Tempat penampungannya, berada di tempat parkir bawah tanah di blok apartemennya, sangat dekat, namun perempuan berusia 36 tahun, yang tinggal sendirian di sebuah apartemen di lantai 17, berkata: “Tidak mungkin saya menaiki tangga sebanyak itu. ! “
Secara terpisah, seorang mahasiswa berusia 22 tahun yang menerima peringatan olahraga di ponselnya memilih untuk mengabaikannya, dengan mengatakan bahwa dia tidak lagi peduli dengan latihan tersebut setelah mempraktikkannya di sekolah menengah.

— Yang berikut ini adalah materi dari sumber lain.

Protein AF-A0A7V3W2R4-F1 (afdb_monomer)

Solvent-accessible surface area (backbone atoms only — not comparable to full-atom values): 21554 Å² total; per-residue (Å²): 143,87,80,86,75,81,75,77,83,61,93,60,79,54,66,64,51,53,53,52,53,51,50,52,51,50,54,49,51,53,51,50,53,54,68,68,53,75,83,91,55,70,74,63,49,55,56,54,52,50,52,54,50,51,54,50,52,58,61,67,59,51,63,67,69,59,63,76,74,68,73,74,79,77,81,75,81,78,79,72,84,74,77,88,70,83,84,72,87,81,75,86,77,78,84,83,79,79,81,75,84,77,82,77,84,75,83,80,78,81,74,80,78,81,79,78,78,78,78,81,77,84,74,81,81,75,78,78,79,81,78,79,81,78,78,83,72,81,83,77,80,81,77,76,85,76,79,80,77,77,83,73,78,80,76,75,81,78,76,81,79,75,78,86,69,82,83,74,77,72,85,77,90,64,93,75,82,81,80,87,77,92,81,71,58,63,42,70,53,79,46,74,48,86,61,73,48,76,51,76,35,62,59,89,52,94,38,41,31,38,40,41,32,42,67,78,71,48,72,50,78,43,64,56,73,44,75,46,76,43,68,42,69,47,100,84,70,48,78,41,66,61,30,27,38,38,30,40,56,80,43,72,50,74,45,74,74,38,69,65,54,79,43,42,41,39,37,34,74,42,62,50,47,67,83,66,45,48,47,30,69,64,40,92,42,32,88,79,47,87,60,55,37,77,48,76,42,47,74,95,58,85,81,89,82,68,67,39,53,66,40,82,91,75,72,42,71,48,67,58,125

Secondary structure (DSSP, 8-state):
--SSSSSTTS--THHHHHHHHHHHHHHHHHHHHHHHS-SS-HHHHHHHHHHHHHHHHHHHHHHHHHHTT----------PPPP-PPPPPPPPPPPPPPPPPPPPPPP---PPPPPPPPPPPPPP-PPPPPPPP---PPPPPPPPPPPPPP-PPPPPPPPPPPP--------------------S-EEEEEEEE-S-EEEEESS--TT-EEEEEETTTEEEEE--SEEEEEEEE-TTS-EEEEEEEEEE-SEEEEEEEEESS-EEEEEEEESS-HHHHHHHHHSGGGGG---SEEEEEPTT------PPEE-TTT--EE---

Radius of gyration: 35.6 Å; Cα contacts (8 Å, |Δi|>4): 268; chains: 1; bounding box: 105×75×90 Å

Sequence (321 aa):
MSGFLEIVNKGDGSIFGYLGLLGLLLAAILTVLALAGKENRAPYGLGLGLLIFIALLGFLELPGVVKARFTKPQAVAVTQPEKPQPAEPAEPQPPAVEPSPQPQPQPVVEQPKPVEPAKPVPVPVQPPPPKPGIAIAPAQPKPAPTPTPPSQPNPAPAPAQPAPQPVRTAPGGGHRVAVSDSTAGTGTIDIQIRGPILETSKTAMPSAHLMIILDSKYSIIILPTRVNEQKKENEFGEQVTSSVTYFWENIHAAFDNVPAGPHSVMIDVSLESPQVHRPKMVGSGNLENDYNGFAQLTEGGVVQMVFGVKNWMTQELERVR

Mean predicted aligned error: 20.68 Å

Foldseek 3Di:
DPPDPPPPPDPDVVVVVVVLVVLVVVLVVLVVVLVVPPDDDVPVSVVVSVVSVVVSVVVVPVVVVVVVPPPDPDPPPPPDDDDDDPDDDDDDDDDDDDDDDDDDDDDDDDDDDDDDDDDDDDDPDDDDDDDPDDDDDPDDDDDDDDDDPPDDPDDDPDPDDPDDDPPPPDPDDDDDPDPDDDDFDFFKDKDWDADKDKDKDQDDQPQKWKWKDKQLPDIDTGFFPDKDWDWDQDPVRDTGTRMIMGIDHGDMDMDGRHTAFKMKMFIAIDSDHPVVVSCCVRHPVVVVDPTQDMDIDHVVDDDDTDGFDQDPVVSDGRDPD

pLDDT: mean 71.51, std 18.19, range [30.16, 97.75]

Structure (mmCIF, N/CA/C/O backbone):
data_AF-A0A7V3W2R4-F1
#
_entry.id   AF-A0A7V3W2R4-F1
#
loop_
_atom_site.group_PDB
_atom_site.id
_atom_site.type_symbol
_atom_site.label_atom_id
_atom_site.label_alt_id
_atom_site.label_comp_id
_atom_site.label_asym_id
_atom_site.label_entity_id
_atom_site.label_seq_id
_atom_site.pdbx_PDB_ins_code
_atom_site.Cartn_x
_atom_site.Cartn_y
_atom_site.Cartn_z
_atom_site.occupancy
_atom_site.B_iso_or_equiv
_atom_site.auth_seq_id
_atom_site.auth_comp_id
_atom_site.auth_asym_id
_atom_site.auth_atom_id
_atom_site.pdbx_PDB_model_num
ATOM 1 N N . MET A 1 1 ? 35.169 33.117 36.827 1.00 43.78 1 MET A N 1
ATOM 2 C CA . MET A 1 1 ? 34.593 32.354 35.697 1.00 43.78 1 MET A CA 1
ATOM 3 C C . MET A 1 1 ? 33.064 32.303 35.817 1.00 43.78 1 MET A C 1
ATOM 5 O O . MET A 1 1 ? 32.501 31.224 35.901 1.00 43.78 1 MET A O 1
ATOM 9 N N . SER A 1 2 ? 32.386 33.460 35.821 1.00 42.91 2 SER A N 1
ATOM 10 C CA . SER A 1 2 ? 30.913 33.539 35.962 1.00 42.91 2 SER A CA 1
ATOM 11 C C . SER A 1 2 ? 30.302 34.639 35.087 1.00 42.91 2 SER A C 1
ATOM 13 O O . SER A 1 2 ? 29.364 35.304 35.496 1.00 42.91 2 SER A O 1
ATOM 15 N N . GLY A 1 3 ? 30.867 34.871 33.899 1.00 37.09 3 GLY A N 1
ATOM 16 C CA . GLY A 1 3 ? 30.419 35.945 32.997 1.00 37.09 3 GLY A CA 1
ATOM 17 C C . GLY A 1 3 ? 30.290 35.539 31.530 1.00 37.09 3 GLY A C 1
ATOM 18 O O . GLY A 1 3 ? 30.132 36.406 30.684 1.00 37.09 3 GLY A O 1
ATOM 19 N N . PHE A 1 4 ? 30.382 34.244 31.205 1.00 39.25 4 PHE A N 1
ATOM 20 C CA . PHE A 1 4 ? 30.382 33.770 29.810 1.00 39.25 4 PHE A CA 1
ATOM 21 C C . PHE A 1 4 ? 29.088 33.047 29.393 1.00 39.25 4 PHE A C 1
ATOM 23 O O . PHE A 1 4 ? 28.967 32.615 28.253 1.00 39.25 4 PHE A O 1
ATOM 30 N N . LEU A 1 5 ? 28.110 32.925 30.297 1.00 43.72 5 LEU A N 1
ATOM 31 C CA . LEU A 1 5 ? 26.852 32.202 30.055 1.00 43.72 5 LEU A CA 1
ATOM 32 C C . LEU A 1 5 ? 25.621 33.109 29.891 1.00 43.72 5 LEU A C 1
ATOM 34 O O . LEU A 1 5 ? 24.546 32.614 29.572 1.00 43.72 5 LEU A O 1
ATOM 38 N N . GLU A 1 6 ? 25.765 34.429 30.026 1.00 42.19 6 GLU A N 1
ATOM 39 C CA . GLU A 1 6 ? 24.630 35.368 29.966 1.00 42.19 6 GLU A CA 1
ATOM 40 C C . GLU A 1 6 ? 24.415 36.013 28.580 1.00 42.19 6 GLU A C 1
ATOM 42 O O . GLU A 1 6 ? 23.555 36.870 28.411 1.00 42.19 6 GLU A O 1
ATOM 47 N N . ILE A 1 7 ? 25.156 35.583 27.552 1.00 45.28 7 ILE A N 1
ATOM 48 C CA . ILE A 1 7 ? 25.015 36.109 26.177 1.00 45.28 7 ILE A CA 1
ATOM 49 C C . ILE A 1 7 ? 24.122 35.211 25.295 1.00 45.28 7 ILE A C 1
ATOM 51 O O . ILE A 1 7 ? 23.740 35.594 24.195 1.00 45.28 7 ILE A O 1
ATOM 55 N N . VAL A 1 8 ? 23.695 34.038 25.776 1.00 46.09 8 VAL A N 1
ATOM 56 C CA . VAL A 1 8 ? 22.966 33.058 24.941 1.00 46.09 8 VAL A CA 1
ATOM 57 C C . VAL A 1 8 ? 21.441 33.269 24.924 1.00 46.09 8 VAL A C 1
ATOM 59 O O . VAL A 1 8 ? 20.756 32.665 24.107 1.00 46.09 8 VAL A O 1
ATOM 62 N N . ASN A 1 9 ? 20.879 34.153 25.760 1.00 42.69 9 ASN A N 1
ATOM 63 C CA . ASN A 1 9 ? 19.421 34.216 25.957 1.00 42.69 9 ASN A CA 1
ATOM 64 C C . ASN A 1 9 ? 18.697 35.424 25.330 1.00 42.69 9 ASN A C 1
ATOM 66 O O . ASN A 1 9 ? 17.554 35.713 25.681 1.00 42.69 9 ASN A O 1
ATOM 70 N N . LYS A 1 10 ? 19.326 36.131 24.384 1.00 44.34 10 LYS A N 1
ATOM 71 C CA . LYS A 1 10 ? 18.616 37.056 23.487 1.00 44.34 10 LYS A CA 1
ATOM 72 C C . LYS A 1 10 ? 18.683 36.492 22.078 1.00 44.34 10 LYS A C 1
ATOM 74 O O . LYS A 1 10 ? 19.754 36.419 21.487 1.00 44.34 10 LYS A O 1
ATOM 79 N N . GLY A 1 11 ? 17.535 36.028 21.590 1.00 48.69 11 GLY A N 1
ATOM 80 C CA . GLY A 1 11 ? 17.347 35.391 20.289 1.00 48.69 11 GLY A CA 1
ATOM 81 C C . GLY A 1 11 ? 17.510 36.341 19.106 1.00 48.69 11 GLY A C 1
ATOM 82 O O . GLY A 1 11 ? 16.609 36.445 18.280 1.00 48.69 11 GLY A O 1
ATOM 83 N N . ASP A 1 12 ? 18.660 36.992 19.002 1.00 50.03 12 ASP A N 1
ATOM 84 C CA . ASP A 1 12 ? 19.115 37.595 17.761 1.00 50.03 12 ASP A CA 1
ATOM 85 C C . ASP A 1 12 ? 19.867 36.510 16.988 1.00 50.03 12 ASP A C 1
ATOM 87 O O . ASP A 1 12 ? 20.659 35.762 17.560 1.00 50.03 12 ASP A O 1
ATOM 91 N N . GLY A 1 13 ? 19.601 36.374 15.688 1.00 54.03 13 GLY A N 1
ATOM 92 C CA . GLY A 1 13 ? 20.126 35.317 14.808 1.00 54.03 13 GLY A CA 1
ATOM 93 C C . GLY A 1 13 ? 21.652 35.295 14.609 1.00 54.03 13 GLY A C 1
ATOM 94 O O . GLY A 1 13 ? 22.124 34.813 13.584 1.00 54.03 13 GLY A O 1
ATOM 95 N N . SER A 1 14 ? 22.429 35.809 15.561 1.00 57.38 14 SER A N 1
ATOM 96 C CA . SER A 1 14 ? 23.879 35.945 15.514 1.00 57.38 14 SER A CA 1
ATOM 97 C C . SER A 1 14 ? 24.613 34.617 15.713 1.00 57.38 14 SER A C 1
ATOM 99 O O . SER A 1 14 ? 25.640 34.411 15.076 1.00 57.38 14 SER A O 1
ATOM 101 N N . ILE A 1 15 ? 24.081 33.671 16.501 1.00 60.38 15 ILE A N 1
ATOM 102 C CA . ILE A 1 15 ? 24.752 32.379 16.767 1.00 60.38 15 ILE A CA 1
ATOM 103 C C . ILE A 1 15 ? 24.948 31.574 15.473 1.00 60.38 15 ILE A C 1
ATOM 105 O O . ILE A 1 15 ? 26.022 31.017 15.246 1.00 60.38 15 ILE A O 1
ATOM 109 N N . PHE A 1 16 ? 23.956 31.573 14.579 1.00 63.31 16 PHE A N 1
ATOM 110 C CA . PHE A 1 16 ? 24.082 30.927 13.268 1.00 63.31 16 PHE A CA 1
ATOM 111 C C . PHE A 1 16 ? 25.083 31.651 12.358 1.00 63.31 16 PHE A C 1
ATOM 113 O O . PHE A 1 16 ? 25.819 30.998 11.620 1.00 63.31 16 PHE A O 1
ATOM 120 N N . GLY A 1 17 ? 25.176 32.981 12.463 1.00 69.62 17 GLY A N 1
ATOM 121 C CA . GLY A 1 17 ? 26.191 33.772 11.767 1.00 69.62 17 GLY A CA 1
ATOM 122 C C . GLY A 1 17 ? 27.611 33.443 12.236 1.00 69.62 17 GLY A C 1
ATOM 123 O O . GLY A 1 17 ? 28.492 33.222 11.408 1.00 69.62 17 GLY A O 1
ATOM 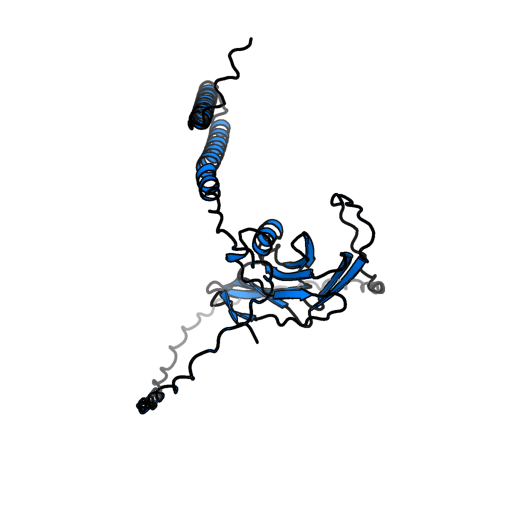124 N N . TYR A 1 18 ? 27.829 33.328 13.550 1.00 69.44 18 TYR A N 1
ATOM 125 C CA . TYR A 1 18 ? 29.135 32.974 14.114 1.00 69.44 18 TYR A CA 1
ATOM 126 C C . TYR A 1 18 ? 29.560 31.545 13.760 1.00 69.44 18 TYR A C 1
ATOM 128 O O . TYR A 1 18 ? 30.729 31.324 13.446 1.00 69.44 18 TYR A O 1
ATOM 136 N N . LEU A 1 19 ? 28.627 30.586 13.739 1.00 74.81 19 LEU A N 1
ATOM 137 C CA . LEU A 1 19 ? 28.915 29.215 13.305 1.00 74.81 19 LEU A CA 1
ATOM 138 C C . LEU A 1 19 ? 29.244 29.140 11.806 1.00 74.81 19 LEU A C 1
ATOM 140 O O . LEU A 1 19 ? 30.180 28.440 11.423 1.00 74.81 19 LEU A O 1
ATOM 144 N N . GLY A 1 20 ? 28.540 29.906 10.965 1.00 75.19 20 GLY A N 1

“Rudal dari Korea Utara mungkin mengancam, tapi saya sudah terbiasa sekarang, karena mereka menembakkan begitu banyak namun tidak terjadi apa-apa,” alasannya.
Desensitisasi semacam ini tampaknya meluas ketika Korea Selatan melakukan latihan pertahanan sipil nasional pertamanya pada hari Rabu setelah enam tahun jeda.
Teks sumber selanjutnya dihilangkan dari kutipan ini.